Other news is pretty much the same. The new girl, Jo arrives next week, so I have been busy setting up orientation stuff for her and will be busy helping her out in her first few weeks. I am actually quite looking forward to having someone to look after, after all this time of people looking after me!!
The clinics are still running well. We are looking to make a few changes as logistically things are getting a bit difficult in terms of transporting all the equipment around. There is too much to carry now, and so we either need to get a car, or to hold the clinic at one location and get people to come to us. The latter would be better as it would be cheaper and easier, and it would make the clinic a lot more effective, as I would be able to keep everything in one place, and keep track of it all.
There is also the issue of finding staff to take over once I have gone. We still aim to employ another nurse, but things have been so busy, it is hard finding the time to get all the stuff sorted for it.

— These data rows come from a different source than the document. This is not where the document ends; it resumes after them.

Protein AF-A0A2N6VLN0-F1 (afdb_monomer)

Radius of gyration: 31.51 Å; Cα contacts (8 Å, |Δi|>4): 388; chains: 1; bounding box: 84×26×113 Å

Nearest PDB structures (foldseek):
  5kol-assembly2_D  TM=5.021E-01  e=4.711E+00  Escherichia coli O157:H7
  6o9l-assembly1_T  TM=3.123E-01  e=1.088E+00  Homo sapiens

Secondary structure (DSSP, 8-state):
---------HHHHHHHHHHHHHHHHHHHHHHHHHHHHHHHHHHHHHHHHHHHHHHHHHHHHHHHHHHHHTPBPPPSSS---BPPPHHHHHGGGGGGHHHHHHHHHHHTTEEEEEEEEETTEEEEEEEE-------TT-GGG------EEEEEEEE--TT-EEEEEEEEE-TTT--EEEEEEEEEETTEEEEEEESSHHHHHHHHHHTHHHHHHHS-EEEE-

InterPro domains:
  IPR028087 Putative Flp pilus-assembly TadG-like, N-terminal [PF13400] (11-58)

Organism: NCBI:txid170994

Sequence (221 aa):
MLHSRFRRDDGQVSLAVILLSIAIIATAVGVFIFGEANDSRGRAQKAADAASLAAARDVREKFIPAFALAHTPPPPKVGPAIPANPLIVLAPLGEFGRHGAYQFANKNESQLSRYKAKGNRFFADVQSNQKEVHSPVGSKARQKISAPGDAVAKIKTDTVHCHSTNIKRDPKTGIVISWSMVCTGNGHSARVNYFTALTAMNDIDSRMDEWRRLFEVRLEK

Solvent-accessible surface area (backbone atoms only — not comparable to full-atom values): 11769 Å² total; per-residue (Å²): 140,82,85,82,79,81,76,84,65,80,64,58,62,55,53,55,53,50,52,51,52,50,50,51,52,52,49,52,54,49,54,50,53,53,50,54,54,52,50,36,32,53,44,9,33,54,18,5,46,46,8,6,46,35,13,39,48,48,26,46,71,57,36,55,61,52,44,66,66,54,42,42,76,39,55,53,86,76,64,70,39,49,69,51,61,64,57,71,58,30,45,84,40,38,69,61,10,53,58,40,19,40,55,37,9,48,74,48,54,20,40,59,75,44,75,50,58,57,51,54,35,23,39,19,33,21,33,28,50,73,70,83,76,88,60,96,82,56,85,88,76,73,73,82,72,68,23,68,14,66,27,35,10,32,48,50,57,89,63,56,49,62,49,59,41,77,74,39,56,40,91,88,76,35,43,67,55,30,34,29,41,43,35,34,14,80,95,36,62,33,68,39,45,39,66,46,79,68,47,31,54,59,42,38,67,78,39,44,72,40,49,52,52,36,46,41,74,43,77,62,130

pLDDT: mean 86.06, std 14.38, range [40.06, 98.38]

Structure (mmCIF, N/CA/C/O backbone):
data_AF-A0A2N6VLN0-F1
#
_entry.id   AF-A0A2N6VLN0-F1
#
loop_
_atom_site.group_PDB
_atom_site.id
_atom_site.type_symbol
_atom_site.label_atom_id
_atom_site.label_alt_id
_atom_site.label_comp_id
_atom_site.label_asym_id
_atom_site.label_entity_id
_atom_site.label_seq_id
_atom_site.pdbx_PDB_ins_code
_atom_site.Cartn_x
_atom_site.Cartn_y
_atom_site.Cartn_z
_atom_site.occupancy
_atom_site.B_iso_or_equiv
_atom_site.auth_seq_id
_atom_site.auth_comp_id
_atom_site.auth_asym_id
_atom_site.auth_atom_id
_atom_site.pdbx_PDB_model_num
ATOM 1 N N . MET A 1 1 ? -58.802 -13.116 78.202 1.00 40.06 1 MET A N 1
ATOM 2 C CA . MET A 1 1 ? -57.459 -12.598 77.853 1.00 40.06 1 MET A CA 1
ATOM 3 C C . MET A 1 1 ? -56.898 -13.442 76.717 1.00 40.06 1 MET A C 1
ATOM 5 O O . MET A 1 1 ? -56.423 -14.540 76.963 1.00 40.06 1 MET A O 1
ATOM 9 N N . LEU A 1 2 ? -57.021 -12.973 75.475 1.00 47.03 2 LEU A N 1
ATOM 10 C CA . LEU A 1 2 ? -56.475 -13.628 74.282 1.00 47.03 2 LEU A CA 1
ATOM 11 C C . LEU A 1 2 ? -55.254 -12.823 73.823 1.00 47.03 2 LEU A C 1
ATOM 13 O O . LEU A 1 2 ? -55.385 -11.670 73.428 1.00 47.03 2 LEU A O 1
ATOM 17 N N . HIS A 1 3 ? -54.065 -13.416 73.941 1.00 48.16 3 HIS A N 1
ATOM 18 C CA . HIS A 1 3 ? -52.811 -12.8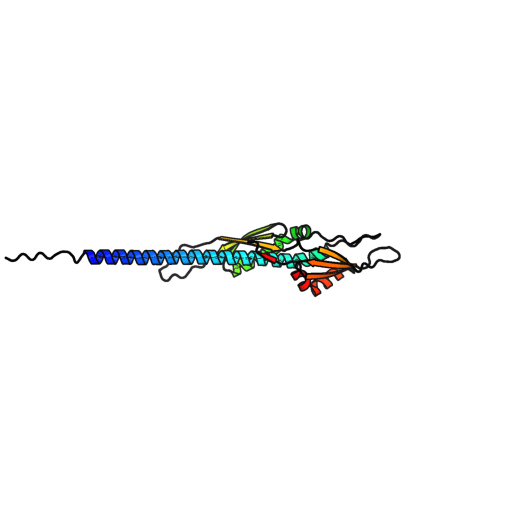50 73.446 1.00 48.16 3 HIS A CA 1
ATOM 19 C C . HIS A 1 3 ? -52.730 -13.050 71.925 1.00 48.16 3 HIS A C 1
ATOM 21 O O . HIS A 1 3 ? -52.467 -14.157 71.456 1.00 48.16 3 HIS A O 1
ATOM 27 N N . SER A 1 4 ? -52.919 -11.984 71.146 1.00 53.88 4 SER A N 1
ATOM 28 C CA . SER A 1 4 ? -52.595 -11.976 69.718 1.00 53.88 4 SER A CA 1
ATOM 29 C C . SER A 1 4 ? -51.078 -11.858 69.539 1.00 53.88 4 SER A C 1
ATOM 31 O O . SER A 1 4 ? -50.507 -10.773 69.663 1.00 53.88 4 SER A O 1
ATOM 33 N N . ARG A 1 5 ? -50.404 -12.973 69.237 1.00 56.59 5 ARG A N 1
ATOM 34 C CA . ARG A 1 5 ? -49.049 -12.950 68.668 1.00 56.59 5 ARG A CA 1
ATOM 35 C C . ARG A 1 5 ? -49.166 -12.560 67.195 1.00 56.59 5 ARG A C 1
ATOM 37 O O . ARG A 1 5 ? -49.395 -13.419 66.350 1.00 56.59 5 ARG A O 1
ATOM 44 N N . PHE A 1 6 ? -49.020 -11.270 66.893 1.00 54.25 6 PHE A N 1
ATOM 45 C CA . PHE A 1 6 ? -48.771 -10.825 65.524 1.00 54.25 6 PHE A CA 1
ATOM 46 C C . PHE A 1 6 ? -47.405 -11.354 65.090 1.00 54.25 6 PHE A C 1
ATOM 48 O O . PHE A 1 6 ? -46.350 -10.952 65.581 1.00 54.25 6 PHE A O 1
ATOM 55 N N . ARG A 1 7 ? -47.477 -12.358 64.224 1.00 56.03 7 ARG A N 1
ATOM 56 C CA . ARG A 1 7 ? -46.367 -13.061 63.606 1.00 56.03 7 ARG A CA 1
ATOM 57 C C . ARG A 1 7 ? -45.674 -12.105 62.634 1.00 56.03 7 ARG A C 1
ATOM 59 O O . ARG A 1 7 ? -46.295 -11.542 61.743 1.00 56.03 7 ARG A O 1
ATOM 66 N N . ARG A 1 8 ? -44.388 -11.885 62.879 1.00 52.81 8 ARG A N 1
ATOM 67 C CA . ARG A 1 8 ? -43.524 -10.868 62.271 1.00 52.81 8 ARG A CA 1
ATOM 68 C C . ARG A 1 8 ? -42.898 -11.389 60.967 1.00 52.81 8 ARG A C 1
ATOM 70 O O . ARG A 1 8 ? -41.683 -11.332 60.830 1.00 52.81 8 ARG A O 1
ATOM 77 N N . ASP A 1 9 ? -43.712 -11.913 60.047 1.00 54.47 9 ASP A N 1
ATOM 78 C CA . ASP A 1 9 ? -43.229 -12.543 58.799 1.00 54.47 9 ASP A CA 1
ATOM 79 C C . ASP A 1 9 ? -43.284 -11.602 57.570 1.00 54.47 9 ASP A C 1
ATOM 81 O O . ASP A 1 9 ? -42.608 -11.848 56.573 1.00 54.47 9 ASP A O 1
ATOM 85 N N . ASP A 1 10 ? -43.963 -10.451 57.658 1.00 54.16 10 ASP A N 1
ATOM 86 C CA . ASP A 1 10 ? -44.101 -9.504 56.531 1.00 54.16 10 ASP A CA 1
ATOM 87 C C . ASP A 1 10 ? -42.834 -8.665 56.241 1.00 54.16 10 ASP A C 1
ATOM 89 O O . ASP A 1 10 ? -42.746 -7.968 55.231 1.00 54.16 10 ASP A O 1
ATOM 93 N N . GLY A 1 11 ? -41.809 -8.742 57.098 1.00 55.12 11 GLY A N 1
ATOM 94 C CA . GLY A 1 11 ? -40.554 -7.993 56.935 1.00 55.12 11 GLY A CA 1
ATOM 95 C C . GLY A 1 11 ? -39.494 -8.678 56.061 1.00 55.12 11 GLY A C 1
ATOM 96 O O . GLY A 1 11 ? -38.627 -7.999 55.510 1.00 55.12 11 GLY A O 1
ATOM 97 N N . GLN A 1 12 ? -39.538 -10.007 55.912 1.00 56.38 12 GLN A N 1
ATOM 98 C CA . GLN A 1 12 ? -38.496 -10.760 55.195 1.00 56.38 12 GLN A CA 1
ATOM 99 C C . GLN A 1 12 ? -38.707 -10.800 53.679 1.00 56.38 12 GLN A C 1
ATOM 101 O O . GLN A 1 12 ? -37.731 -10.766 52.927 1.00 56.38 12 GLN A O 1
ATOM 106 N N . VAL A 1 13 ? -39.963 -10.803 53.220 1.00 61.75 13 VAL A N 1
ATOM 107 C CA . VAL A 1 13 ? -40.284 -10.785 51.782 1.00 61.75 13 VAL A CA 1
ATOM 108 C C . VAL A 1 13 ? -39.792 -9.485 51.135 1.00 61.75 13 VAL A C 1
ATOM 110 O O . VAL A 1 13 ? -39.233 -9.509 50.041 1.00 61.75 13 VAL A O 1
ATOM 113 N N . SER A 1 14 ? -39.894 -8.363 51.853 1.00 72.88 14 SER A N 1
ATOM 114 C CA . SER A 1 14 ? -39.399 -7.057 51.399 1.00 72.88 14 SER A CA 1
ATOM 115 C C . SER A 1 14 ? -37.880 -7.050 51.170 1.00 72.88 14 SER A C 1
ATOM 117 O O . SER A 1 14 ? -37.410 -6.595 50.127 1.00 72.88 14 SER A O 1
ATOM 119 N N . LEU A 1 15 ? -37.096 -7.637 52.084 1.00 80.31 15 LEU A N 1
ATOM 120 C CA . LEU A 1 15 ? -35.634 -7.650 51.969 1.00 80.31 15 LEU A CA 1
ATOM 121 C C . LEU A 1 15 ? -35.148 -8.489 50.777 1.00 80.31 15 LEU A C 1
ATOM 123 O O . LEU A 1 15 ? -34.258 -8.059 50.045 1.00 80.31 15 LEU A O 1
ATOM 127 N N . ALA A 1 16 ? -35.743 -9.665 50.559 1.00 82.69 16 ALA A N 1
ATOM 128 C CA . ALA A 1 16 ? -35.371 -10.543 49.449 1.00 82.69 16 ALA A CA 1
ATOM 129 C C . ALA A 1 16 ? -35.654 -9.896 48.082 1.00 82.69 16 ALA A C 1
ATOM 131 O O . ALA A 1 16 ? -34.816 -9.963 47.182 1.00 82.69 16 ALA A O 1
ATOM 132 N N . VAL A 1 17 ? -36.797 -9.214 47.939 1.00 84.75 17 VAL A N 1
ATOM 133 C CA . VAL A 1 17 ? -37.160 -8.493 46.707 1.00 84.75 17 VAL A CA 1
ATOM 134 C C . VAL A 1 17 ? -36.217 -7.316 46.454 1.00 84.75 17 VAL A C 1
ATOM 136 O O . VAL A 1 17 ? -35.794 -7.105 45.315 1.00 84.75 17 VAL A O 1
ATOM 139 N N . ILE A 1 18 ? -35.827 -6.580 47.499 1.00 86.88 18 ILE A N 1
ATOM 140 C CA . ILE A 1 18 ? -34.857 -5.481 47.384 1.00 86.88 18 ILE A CA 1
ATOM 141 C C . ILE A 1 18 ? -33.489 -6.011 46.940 1.00 86.88 18 ILE A C 1
ATOM 143 O O . ILE A 1 18 ? -32.910 -5.480 45.994 1.00 86.88 18 ILE A O 1
ATOM 147 N N . LEU A 1 19 ? -32.986 -7.081 47.565 1.00 88.00 19 LEU A N 1
ATOM 148 C CA . LEU A 1 19 ? -31.697 -7.680 47.201 1.00 88.00 19 LEU A CA 1
ATOM 149 C C . LEU A 1 19 ? -31.698 -8.220 45.768 1.00 88.00 19 LEU A C 1
ATOM 151 O O . LEU A 1 19 ? -30.743 -7.984 45.030 1.00 88.00 19 LEU A O 1
ATOM 155 N N . LEU A 1 20 ? -32.777 -8.886 45.349 1.00 89.19 20 LEU A N 1
ATOM 156 C CA . LEU A 1 20 ? -32.930 -9.354 43.972 1.00 89.19 20 LEU A CA 1
ATOM 157 C C . LEU A 1 20 ? -32.958 -8.184 42.979 1.00 89.19 20 LEU A C 1
ATOM 159 O O . LEU A 1 20 ? -32.290 -8.238 41.948 1.00 89.19 20 LEU A O 1
ATOM 163 N N . SER A 1 21 ? -33.673 -7.105 43.302 1.00 89.81 21 SER A N 1
ATOM 164 C CA . SER A 1 21 ? -33.726 -5.899 42.465 1.00 89.81 21 SER A CA 1
ATOM 165 C C . SER A 1 21 ? -32.343 -5.262 42.317 1.00 89.81 21 SER A C 1
ATOM 167 O O . SER A 1 21 ? -31.932 -4.929 41.206 1.00 89.81 21 SER A O 1
ATOM 169 N N . ILE A 1 22 ? -31.583 -5.160 43.412 1.00 90.19 22 ILE A N 1
ATOM 170 C CA . ILE A 1 22 ? -30.195 -4.677 43.392 1.00 90.19 22 ILE A CA 1
ATOM 171 C C . ILE A 1 22 ? -29.317 -5.594 42.536 1.00 90.19 22 ILE A C 1
ATOM 173 O O . ILE A 1 22 ? -28.540 -5.097 41.724 1.00 90.19 22 ILE A O 1
ATOM 177 N N . ALA A 1 23 ? -29.455 -6.915 42.667 1.00 90.25 23 ALA A N 1
ATOM 178 C CA . ALA A 1 23 ? -28.687 -7.875 41.880 1.00 90.25 23 ALA A CA 1
ATOM 179 C C . ALA A 1 23 ? -28.978 -7.757 40.372 1.00 90.25 23 ALA A C 1
ATOM 181 O O . ALA A 1 23 ? -28.047 -7.772 39.563 1.00 90.25 23 ALA A O 1
ATOM 182 N N . ILE A 1 24 ? -30.244 -7.581 39.980 1.00 91.69 24 ILE A N 1
ATOM 183 C CA . ILE A 1 24 ? -30.641 -7.378 38.576 1.00 91.69 24 ILE A CA 1
ATOM 184 C C . ILE A 1 24 ? -30.065 -6.067 38.037 1.00 91.69 24 ILE A C 1
ATOM 186 O O . ILE A 1 24 ? -29.475 -6.062 36.957 1.00 91.69 24 ILE A O 1
ATOM 190 N N . ILE A 1 25 ? -30.178 -4.970 38.793 1.00 88.81 25 ILE A N 1
ATOM 191 C CA . ILE A 1 25 ? -29.619 -3.670 38.398 1.00 88.81 25 ILE A CA 1
ATOM 192 C C . ILE A 1 25 ? -28.096 -3.767 38.253 1.00 88.81 25 ILE A C 1
ATOM 194 O O . ILE A 1 25 ? -27.552 -3.337 37.238 1.00 88.81 25 ILE A O 1
ATOM 198 N N . ALA A 1 26 ? -27.407 -4.382 39.217 1.00 85.25 26 ALA A N 1
ATOM 199 C CA . ALA A 1 26 ? -25.962 -4.587 39.158 1.00 85.25 26 ALA A CA 1
ATOM 200 C C . ALA A 1 26 ? -25.551 -5.417 37.930 1.00 85.25 26 ALA A C 1
ATOM 202 O O . ALA A 1 26 ? -24.600 -5.063 37.234 1.00 85.25 26 ALA A O 1
ATOM 203 N N . THR A 1 27 ? -26.304 -6.475 37.615 1.00 87.88 27 THR A N 1
ATOM 204 C CA . THR A 1 27 ? -26.069 -7.310 36.427 1.00 87.88 27 THR A CA 1
ATOM 205 C C . THR A 1 27 ? -26.275 -6.516 35.136 1.00 87.88 27 THR A C 1
ATOM 207 O O . THR A 1 27 ? -25.433 -6.575 34.241 1.00 87.88 27 THR A O 1
ATOM 210 N N . ALA A 1 28 ? -27.352 -5.730 35.041 1.00 82.25 28 ALA A N 1
ATOM 211 C CA . ALA A 1 28 ? -27.641 -4.900 33.873 1.00 82.25 28 ALA A CA 1
ATOM 212 C C . ALA A 1 28 ? -26.550 -3.844 33.630 1.00 82.25 28 ALA A C 1
ATOM 214 O O . ALA A 1 28 ? -26.088 -3.682 32.499 1.00 82.25 28 ALA A O 1
ATOM 215 N N . VAL A 1 29 ? -26.083 -3.179 34.692 1.00 83.31 29 VAL A N 1
ATOM 216 C CA . VAL A 1 29 ? -24.956 -2.233 34.625 1.00 83.31 29 VAL A CA 1
ATOM 217 C C . VAL A 1 29 ? -23.681 -2.941 34.166 1.00 83.31 29 VAL A C 1
ATOM 219 O O . VAL A 1 29 ? -22.983 -2.430 33.292 1.00 83.31 29 VAL A O 1
ATOM 222 N N . GLY A 1 30 ? -23.403 -4.137 34.693 1.00 76.38 30 GLY A N 1
ATOM 223 C CA . GLY A 1 30 ? -22.264 -4.951 34.270 1.00 76.38 30 GLY A CA 1
ATOM 224 C C . GLY A 1 30 ? -22.284 -5.245 32.769 1.00 76.38 30 GLY A C 1
ATOM 225 O O . GLY A 1 30 ? -21.317 -4.944 32.071 1.00 76.38 30 GLY A O 1
ATOM 226 N N . VAL A 1 31 ? -23.399 -5.768 32.251 1.00 83.69 31 VAL A N 1
ATOM 227 C CA . VAL A 1 31 ? -23.559 -6.085 30.819 1.00 83.69 31 VAL A CA 1
ATOM 228 C C . VAL A 1 31 ? -23.392 -4.841 29.943 1.00 83.69 31 VAL A C 1
ATOM 230 O O . VAL A 1 31 ? -22.754 -4.919 28.894 1.00 83.69 31 VAL A O 1
ATOM 233 N N . PHE A 1 32 ? -23.908 -3.690 30.378 1.00 79.50 32 PHE A N 1
ATOM 234 C CA . PHE A 1 32 ? -23.773 -2.433 29.644 1.00 79.50 32 PHE A CA 1
ATOM 235 C C . PHE A 1 32 ? -22.307 -1.988 29.524 1.00 79.50 32 PHE A C 1
ATOM 237 O O . PHE A 1 32 ? -21.840 -1.708 28.420 1.00 79.50 32 PHE A O 1
ATOM 244 N N . ILE A 1 33 ? -21.552 -2.017 30.629 1.00 78.56 33 ILE A N 1
ATOM 245 C CA . ILE A 1 33 ? -20.120 -1.669 30.644 1.00 78.56 33 ILE A CA 1
ATOM 246 C C . ILE A 1 33 ? -19.318 -2.615 29.738 1.00 78.56 33 ILE A C 1
ATOM 248 O O . ILE A 1 33 ? -18.468 -2.167 28.966 1.00 78.56 33 ILE A O 1
ATOM 252 N N . PHE A 1 34 ? -19.602 -3.921 29.787 1.00 80.38 34 PHE A N 1
ATOM 253 C CA . PHE A 1 34 ? -18.964 -4.895 28.895 1.00 80.38 34 PHE A CA 1
ATOM 254 C C . PHE A 1 34 ? -19.293 -4.634 27.419 1.00 80.38 34 PHE A C 1
ATOM 256 O O . PHE A 1 34 ? -18.407 -4.744 26.568 1.00 80.38 34 PHE A O 1
ATOM 263 N N . GLY A 1 35 ? -20.539 -4.264 27.115 1.00 79.50 35 GLY A N 1
ATOM 264 C CA . GLY A 1 35 ? -20.975 -3.903 25.767 1.00 79.50 35 GLY A CA 1
ATOM 265 C C . GLY A 1 35 ? -20.217 -2.698 25.208 1.00 79.50 35 GLY A C 1
ATOM 266 O O . GLY A 1 35 ? -19.664 -2.780 24.111 1.00 79.50 35 GLY A O 1
ATOM 267 N N . GLU A 1 36 ? -20.122 -1.612 25.979 1.00 80.56 36 GLU A N 1
ATOM 268 C CA . GLU A 1 36 ? -19.385 -0.403 25.582 1.00 80.56 36 GLU A CA 1
ATOM 269 C C . GLU A 1 36 ? -17.884 -0.664 25.405 1.00 80.56 36 GLU A C 1
ATOM 271 O O . GLU A 1 36 ? -17.276 -0.197 24.438 1.00 80.56 36 GLU A O 1
ATOM 276 N N . ALA A 1 37 ? -17.278 -1.450 26.299 1.00 80.12 37 ALA A N 1
ATOM 277 C CA . ALA A 1 37 ? -15.869 -1.819 26.192 1.00 80.12 37 ALA A CA 1
ATOM 278 C C . ALA A 1 37 ? -15.582 -2.637 24.922 1.00 80.12 37 ALA A C 1
ATOM 280 O O . ALA A 1 37 ? -14.587 -2.391 24.232 1.00 80.12 37 ALA A O 1
ATOM 281 N N . ASN A 1 38 ? -16.461 -3.585 24.587 1.00 84.81 38 ASN A N 1
ATOM 282 C CA . ASN A 1 38 ? -16.314 -4.404 23.389 1.00 84.81 38 ASN A CA 1
ATOM 283 C C . ASN A 1 38 ? -16.511 -3.586 22.101 1.00 84.81 38 ASN A C 1
ATOM 285 O O . ASN A 1 38 ? -15.754 -3.755 21.143 1.00 84.81 38 ASN A O 1
ATOM 289 N N . ASP A 1 39 ? -17.475 -2.664 22.085 1.00 86.06 39 ASP A N 1
ATOM 290 C CA . ASP A 1 39 ? -17.689 -1.760 20.951 1.00 86.06 39 ASP A CA 1
ATOM 291 C C . ASP A 1 39 ? -16.494 -0.812 20.746 1.00 86.06 39 ASP A C 1
ATOM 293 O O . ASP A 1 39 ? -15.980 -0.697 19.633 1.00 86.06 39 ASP A O 1
ATOM 297 N N . SER A 1 40 ? -15.967 -0.213 21.821 1.00 85.44 40 SER A N 1
ATOM 298 C CA . SER A 1 40 ? -14.776 0.651 21.768 1.00 85.44 40 SER A CA 1
ATOM 299 C C . SER A 1 40 ? -13.564 -0.076 21.170 1.00 85.44 40 SER A C 1
ATOM 301 O O . SER A 1 40 ? -12.918 0.432 20.248 1.00 85.44 40 SER A O 1
ATOM 303 N N . ARG A 1 41 ? -13.310 -1.319 21.602 1.00 88.50 41 ARG A N 1
ATOM 304 C CA . ARG A 1 41 ? -12.243 -2.161 21.038 1.00 88.50 41 ARG A CA 1
ATOM 305 C C . ARG A 1 41 ? -12.483 -2.492 19.566 1.00 88.50 41 ARG A C 1
ATOM 307 O O . ARG A 1 41 ? -11.560 -2.399 18.760 1.00 88.50 41 ARG A O 1
ATOM 314 N N . GLY A 1 42 ? -13.713 -2.851 19.200 1.00 90.31 42 GLY A N 1
ATOM 315 C CA . GLY A 1 42 ? -14.076 -3.141 17.814 1.00 90.31 42 GLY A CA 1
ATOM 316 C C . GLY A 1 42 ? -13.873 -1.940 16.886 1.00 90.31 42 GLY A C 1
ATOM 317 O O . GLY A 1 42 ? -13.390 -2.100 15.764 1.00 90.31 42 GLY A O 1
ATOM 318 N N . ARG A 1 43 ? -14.193 -0.729 17.353 1.00 89.62 43 ARG A N 1
ATOM 319 C CA . ARG A 1 43 ? -13.949 0.520 16.615 1.00 89.62 43 ARG A CA 1
ATOM 320 C C . ARG A 1 43 ? -12.461 0.823 16.482 1.00 89.62 43 ARG A C 1
ATOM 322 O O . ARG A 1 43 ? -12.024 1.116 15.372 1.00 89.62 43 ARG A O 1
ATOM 329 N N . ALA A 1 44 ? -11.691 0.695 17.564 1.00 92.19 44 ALA A N 1
ATOM 330 C CA . ALA A 1 44 ? -10.243 0.898 17.537 1.00 92.19 44 ALA A CA 1
ATOM 331 C C . ALA A 1 44 ? -9.563 -0.051 16.537 1.00 92.19 44 ALA A C 1
ATOM 333 O O . ALA A 1 44 ? -8.773 0.395 15.709 1.00 92.19 44 ALA A O 1
ATOM 334 N N . GLN A 1 45 ? -9.936 -1.335 16.528 1.00 95.31 45 GLN A N 1
ATOM 335 C CA . GLN A 1 45 ? -9.382 -2.293 15.570 1.00 95.31 45 GLN A CA 1
ATOM 336 C C . GLN A 1 45 ? -9.741 -1.941 14.122 1.00 95.31 45 GLN A C 1
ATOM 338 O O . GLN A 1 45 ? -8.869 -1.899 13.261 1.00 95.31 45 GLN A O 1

There was a few weeks where we thought we wouldn’t be able to get funding for the other community projects, to fund the next financial year, but we have managed to get enough to tide us over for now. So I am busy making plans for my departure, and making sure everything is in place!
There have been a few sad cases with the babies in the nutrition programme. There are a couple who have many problems with development and growth, and who aren’t putting on weight. They are typical Great Ormond Street babies, and there are loads of tests and stuff that they need to have done, but they are just aren’t available here. I have had to consciously make a decision to draw a line at the amount of treatment I can give them, because if you investigate too much, there is a risk of finding out stuff that you can’t do anything about. It is so hard doing this, because I know that if they were in a different country, the story would be very different, but I think it is kinder to them, just to feed them and treat them for basic stuff, rather than open up the whole hospital option, knowing they are going to be subjected to lots of suffering, and have a very slim chance of anything positive coming from it. It also takes the pressure off the family for paying for the medical bills too. We can’t pay for every baby in this situation, because there are just too many, so if the family can fund it that’s fine. But the majority of them can’t, and so it is more cost-effective and more sustainable for the future, if we just provide the basics and give the baby and family as much love and advice as possible.
I think I could write a whole essay on the ethics of life out here, because it is so frustrating and seems so unfair. But I have had to learn that you have to look at things from the bigger perspective, and work out what is best in the long run in relation to the quality of life out here, and the way that society works. It may not be the best solution in from my point of view, but I have not grown up in this society or culture, and will never understand it fully. I would bring them all to England if I had my way, but what good will that do in the long run?
So those were my adventures and thoughts for the last few weeks!!! Will let you know how I get on with Jo arriving and whatever!!